Brundtland told the WHO executive council of plans she has sketched out in her first six months as head of the entity.

The report described an international situation made up of dramatic events like the increase in poverty and the inequality between countries and within each country, and global warming, which has serious consequences for the Earth and human health.

Strictly on the health front, the world is poorly armed to confront the epidemics and the deadly threat of courges like aids, malaria and tuberculosis.

The consumption of tobacco, alcohol and high-fat foodstuffs has increased as a consequence of the globalisation of commerce and marketing.

Another negative factor for the WHO is the statement that the rich countries are ever less willing to support international development action.

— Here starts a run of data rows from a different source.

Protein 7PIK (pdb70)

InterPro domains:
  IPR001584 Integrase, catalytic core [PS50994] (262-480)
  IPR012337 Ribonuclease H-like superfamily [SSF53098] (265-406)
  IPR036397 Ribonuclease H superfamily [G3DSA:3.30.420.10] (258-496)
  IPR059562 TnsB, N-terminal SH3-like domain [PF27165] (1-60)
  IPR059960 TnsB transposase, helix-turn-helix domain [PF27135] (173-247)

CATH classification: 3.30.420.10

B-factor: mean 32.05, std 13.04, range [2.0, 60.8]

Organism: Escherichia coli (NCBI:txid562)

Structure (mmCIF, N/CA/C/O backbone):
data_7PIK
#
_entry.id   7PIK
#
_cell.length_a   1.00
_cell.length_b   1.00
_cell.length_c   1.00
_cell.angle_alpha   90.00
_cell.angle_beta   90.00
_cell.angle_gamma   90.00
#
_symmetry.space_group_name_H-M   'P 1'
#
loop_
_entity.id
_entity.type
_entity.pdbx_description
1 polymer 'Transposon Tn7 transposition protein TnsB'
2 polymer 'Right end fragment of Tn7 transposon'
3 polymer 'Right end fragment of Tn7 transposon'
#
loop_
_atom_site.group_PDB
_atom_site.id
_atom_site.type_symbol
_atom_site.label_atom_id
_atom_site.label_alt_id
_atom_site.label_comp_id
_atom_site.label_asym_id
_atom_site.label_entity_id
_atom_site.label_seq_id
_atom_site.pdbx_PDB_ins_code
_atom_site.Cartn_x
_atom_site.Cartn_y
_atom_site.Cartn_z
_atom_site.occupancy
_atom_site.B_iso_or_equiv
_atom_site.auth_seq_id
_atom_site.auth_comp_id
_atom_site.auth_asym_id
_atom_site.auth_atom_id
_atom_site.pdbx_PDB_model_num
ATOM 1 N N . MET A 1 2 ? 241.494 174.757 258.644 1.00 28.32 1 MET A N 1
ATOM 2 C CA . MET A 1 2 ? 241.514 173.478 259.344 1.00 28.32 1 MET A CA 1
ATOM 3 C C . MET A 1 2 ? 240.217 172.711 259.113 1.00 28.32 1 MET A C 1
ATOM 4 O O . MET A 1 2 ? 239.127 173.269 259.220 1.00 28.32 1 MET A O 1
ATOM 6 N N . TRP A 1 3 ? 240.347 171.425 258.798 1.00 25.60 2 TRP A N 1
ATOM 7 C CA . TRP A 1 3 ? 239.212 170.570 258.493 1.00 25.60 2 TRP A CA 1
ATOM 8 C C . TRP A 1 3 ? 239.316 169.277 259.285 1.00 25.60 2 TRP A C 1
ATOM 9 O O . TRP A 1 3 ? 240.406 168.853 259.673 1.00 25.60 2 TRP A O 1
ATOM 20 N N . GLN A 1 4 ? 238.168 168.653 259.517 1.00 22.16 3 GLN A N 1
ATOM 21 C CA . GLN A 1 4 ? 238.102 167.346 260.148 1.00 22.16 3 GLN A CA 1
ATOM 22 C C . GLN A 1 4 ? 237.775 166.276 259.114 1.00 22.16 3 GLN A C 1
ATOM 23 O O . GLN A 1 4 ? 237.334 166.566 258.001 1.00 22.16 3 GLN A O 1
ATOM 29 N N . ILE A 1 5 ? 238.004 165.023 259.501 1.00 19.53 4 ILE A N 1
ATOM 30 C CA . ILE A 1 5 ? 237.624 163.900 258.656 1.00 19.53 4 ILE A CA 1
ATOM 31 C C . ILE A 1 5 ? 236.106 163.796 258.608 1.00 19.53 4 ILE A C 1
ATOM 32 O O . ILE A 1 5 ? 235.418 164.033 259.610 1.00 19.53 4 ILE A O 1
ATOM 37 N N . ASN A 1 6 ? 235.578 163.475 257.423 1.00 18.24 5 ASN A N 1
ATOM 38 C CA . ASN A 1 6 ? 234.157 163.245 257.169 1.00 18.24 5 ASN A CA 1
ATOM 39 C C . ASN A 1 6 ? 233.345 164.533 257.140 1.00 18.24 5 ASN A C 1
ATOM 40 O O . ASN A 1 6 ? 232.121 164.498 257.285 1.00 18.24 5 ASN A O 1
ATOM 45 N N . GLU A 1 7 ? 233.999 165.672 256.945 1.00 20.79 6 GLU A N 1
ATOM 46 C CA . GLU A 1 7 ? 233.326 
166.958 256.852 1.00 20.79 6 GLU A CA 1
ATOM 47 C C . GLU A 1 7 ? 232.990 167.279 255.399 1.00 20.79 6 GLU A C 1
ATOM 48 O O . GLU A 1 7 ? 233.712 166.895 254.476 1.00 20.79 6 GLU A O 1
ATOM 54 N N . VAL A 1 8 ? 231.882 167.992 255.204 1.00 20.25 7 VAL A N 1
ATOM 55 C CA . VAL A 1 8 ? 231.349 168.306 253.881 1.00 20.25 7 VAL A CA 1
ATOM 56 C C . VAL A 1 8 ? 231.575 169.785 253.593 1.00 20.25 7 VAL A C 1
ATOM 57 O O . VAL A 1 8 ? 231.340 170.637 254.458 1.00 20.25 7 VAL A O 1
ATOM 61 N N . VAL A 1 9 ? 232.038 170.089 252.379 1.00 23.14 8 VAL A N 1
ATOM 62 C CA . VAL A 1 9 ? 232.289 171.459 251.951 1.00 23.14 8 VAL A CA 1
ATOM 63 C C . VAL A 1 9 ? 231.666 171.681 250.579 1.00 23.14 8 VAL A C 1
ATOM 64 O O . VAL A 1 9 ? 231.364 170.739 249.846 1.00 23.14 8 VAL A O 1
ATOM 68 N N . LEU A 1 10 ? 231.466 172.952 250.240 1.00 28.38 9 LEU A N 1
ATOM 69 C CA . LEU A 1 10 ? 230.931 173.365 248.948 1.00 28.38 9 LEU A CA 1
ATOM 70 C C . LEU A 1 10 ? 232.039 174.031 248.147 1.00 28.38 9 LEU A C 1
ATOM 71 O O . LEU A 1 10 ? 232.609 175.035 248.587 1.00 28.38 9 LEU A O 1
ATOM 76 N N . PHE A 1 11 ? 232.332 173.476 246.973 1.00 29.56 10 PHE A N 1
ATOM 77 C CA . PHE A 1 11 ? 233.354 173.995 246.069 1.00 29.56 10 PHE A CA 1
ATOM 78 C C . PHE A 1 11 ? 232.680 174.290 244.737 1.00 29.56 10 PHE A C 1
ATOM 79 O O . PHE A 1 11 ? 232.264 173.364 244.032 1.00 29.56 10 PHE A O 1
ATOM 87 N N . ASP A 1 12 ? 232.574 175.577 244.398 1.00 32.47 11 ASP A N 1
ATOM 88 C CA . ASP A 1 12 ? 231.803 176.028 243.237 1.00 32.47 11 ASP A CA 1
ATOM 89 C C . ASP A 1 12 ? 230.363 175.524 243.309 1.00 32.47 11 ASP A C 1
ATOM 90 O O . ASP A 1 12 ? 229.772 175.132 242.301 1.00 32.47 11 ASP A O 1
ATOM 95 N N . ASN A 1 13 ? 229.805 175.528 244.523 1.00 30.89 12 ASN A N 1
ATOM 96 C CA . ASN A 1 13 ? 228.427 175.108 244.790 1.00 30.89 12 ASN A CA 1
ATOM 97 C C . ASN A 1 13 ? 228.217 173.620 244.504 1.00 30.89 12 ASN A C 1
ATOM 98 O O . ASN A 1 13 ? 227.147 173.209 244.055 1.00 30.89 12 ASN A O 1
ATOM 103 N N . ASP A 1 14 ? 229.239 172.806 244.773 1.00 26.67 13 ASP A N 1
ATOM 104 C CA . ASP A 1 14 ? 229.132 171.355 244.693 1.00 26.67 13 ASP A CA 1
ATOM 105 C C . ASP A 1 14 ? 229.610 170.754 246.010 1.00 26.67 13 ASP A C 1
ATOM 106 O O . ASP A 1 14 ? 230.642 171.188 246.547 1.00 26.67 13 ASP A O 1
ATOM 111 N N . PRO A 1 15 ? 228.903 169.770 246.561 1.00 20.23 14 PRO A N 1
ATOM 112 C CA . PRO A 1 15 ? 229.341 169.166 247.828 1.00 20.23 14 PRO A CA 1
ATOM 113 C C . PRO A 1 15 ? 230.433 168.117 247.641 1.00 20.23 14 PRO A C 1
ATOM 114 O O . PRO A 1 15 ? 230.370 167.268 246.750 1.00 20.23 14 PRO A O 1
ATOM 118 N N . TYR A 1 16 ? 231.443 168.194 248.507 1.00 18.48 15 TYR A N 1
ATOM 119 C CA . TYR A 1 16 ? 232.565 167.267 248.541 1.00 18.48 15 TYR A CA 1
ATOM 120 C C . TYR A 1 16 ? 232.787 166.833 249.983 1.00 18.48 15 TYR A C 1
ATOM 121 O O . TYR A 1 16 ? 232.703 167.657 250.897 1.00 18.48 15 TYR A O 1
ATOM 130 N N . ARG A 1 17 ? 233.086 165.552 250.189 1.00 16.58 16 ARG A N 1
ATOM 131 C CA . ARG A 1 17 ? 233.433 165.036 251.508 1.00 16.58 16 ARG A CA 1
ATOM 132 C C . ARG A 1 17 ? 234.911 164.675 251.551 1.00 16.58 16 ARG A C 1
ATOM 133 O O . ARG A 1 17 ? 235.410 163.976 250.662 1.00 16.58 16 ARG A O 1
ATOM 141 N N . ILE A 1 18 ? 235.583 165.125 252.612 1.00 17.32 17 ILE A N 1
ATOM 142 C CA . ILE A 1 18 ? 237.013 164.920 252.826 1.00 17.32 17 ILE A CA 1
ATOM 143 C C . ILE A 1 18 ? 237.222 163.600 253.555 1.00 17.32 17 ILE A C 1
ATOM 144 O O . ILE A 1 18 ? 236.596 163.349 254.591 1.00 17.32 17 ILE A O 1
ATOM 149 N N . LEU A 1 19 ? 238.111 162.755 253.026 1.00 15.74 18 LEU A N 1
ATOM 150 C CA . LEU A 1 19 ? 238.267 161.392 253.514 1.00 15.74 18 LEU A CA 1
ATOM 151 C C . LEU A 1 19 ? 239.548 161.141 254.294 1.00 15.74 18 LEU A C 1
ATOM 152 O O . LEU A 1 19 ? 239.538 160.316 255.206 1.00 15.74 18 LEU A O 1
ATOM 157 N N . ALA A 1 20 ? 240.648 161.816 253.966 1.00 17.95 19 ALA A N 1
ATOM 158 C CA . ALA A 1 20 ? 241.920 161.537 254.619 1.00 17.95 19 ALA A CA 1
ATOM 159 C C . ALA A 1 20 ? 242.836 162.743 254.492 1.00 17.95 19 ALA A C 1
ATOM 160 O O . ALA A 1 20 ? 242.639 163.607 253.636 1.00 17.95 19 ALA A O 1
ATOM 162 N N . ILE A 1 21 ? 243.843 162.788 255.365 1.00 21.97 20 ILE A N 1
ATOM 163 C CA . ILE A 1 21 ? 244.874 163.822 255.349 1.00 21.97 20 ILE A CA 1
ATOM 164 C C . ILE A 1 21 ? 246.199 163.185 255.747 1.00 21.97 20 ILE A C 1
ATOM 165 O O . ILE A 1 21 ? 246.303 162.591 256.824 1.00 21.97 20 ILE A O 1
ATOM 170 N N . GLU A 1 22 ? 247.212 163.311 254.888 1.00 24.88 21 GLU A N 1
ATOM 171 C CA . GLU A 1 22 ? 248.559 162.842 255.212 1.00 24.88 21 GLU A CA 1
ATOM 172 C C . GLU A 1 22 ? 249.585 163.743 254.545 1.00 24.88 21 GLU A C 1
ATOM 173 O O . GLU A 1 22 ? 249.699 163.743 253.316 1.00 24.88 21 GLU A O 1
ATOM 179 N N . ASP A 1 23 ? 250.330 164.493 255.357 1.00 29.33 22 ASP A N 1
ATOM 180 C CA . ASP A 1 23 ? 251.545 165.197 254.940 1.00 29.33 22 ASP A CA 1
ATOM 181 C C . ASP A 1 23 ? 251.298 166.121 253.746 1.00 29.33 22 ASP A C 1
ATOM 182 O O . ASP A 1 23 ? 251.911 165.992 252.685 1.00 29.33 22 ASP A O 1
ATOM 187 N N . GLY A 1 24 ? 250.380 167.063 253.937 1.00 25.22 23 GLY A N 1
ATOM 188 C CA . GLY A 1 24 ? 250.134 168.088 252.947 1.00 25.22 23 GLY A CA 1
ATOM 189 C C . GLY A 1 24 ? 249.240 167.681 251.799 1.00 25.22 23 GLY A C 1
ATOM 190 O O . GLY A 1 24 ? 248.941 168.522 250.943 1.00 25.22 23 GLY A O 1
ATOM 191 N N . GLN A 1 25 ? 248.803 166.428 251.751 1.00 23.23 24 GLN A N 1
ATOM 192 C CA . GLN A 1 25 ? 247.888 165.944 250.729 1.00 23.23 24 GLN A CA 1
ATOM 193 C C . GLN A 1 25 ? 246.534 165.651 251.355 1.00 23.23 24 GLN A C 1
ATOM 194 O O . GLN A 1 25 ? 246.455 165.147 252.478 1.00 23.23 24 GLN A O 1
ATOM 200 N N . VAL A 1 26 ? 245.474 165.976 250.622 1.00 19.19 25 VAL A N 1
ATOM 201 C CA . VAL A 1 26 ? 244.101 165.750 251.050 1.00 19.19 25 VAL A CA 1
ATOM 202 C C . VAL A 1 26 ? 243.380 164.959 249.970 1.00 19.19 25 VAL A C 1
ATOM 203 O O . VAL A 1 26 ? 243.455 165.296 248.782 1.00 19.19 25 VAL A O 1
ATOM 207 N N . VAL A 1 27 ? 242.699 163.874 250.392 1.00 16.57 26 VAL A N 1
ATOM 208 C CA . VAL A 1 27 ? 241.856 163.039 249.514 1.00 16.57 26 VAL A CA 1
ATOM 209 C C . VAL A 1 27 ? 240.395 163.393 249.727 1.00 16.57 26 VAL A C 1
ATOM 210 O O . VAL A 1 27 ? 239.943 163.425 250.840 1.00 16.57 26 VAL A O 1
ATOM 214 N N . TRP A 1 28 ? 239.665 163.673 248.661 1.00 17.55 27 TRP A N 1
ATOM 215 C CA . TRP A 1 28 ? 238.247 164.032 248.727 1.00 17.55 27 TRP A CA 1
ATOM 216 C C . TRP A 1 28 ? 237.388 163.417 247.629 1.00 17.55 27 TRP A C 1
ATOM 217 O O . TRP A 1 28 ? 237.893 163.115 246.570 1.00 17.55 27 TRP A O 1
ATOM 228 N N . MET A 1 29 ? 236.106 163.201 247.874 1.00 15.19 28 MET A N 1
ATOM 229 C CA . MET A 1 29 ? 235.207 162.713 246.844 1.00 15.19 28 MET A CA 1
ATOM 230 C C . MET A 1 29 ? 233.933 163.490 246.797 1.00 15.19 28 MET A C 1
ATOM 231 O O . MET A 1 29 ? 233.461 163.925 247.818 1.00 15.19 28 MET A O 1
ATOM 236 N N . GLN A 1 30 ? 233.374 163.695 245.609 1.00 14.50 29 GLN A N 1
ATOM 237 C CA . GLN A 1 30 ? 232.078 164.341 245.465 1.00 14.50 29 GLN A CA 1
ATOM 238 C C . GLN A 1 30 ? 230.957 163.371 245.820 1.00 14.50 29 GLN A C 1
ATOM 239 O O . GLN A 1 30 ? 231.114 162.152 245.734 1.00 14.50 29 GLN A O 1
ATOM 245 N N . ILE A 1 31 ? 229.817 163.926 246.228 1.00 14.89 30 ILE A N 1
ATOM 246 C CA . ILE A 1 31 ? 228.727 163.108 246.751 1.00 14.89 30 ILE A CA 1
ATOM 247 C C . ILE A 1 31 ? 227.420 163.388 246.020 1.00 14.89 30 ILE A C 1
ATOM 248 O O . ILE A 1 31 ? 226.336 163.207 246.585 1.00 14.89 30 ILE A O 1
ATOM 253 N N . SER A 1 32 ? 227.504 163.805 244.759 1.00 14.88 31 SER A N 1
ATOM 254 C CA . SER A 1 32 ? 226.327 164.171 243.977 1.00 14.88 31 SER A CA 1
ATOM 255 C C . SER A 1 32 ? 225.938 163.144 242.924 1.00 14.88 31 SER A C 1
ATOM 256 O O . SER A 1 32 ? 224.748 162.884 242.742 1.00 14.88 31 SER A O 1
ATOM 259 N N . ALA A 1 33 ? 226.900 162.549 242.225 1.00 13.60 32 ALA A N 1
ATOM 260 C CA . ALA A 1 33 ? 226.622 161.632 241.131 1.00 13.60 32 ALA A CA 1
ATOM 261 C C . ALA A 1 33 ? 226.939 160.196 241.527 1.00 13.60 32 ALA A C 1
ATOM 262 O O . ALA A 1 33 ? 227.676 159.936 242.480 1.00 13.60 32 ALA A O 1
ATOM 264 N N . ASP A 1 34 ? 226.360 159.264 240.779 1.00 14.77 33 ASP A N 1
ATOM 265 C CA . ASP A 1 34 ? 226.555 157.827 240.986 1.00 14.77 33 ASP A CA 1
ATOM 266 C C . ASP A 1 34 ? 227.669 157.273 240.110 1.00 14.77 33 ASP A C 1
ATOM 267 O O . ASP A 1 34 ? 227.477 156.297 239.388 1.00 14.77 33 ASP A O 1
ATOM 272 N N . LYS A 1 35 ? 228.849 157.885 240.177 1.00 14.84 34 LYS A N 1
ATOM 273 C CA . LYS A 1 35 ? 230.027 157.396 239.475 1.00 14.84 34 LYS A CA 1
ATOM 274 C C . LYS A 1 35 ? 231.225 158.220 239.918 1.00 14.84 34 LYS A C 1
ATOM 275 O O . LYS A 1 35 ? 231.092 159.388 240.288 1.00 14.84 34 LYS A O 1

The South carries the weight of 90 percent of the total disease burden while handling only 10 percent of the world’s health resources.

Face with these dramatic facts, no decision-maker, however protected from these critical survival issues, can escape the reality, warned Brundtland.

But the report recognised there was the potential to make a difference, although this is largely dependent on political will.

The WHO admitted having underestimated the importance of investments in health for the promotion of development and progress, along with the rest of the international health community.

Improvements in health in the poor countries causes an increase in the per person gross national product, while in the rich countries, it reduces the overall costs for society.

These situations have been hidden from us, lamented Brundtland.

As director of the WHO, with the budgeting problems of the multilateral institution, Brundtland recommended reminding the prime ministers and finance ministers that they are also health ministers.

The WHO drafted a project spending plan for the 2000-2001 period with a budget of 1.8 billion dollars, including an ordinary budget of 842 million with zero growth in real terms compared with 1998-1999.

The rest of the demands will be covered with other funds, which the WHO directors hope will reach 19 percent in order to reach the needed 958 million.

Brundtland, who is trying to convince the member states, claimed the WHO budget has been reduced 20 percent in real terms during the last 20 years.

I don’t see how we can fulfil our mandate and do what the member states expect from us if, at the same time, we have to downsize WHO which, by the way, in fact has a budget lower than of many university hospitals in developed countries, she said.

The WHO calculated the difference in dollars between a real zero growth budget and a nominal zero growth budget at more than 30 million dollars at present rates.

If this sum is blocked, some items of the budget would have to go. I cannot see how we can cut back our ambitions for world health, said Brundtland.

In meetings prior to the WHO executive board session, the US and Japanese delegations showed they were prepared to accept the budget unchanged, said sources in the developing world.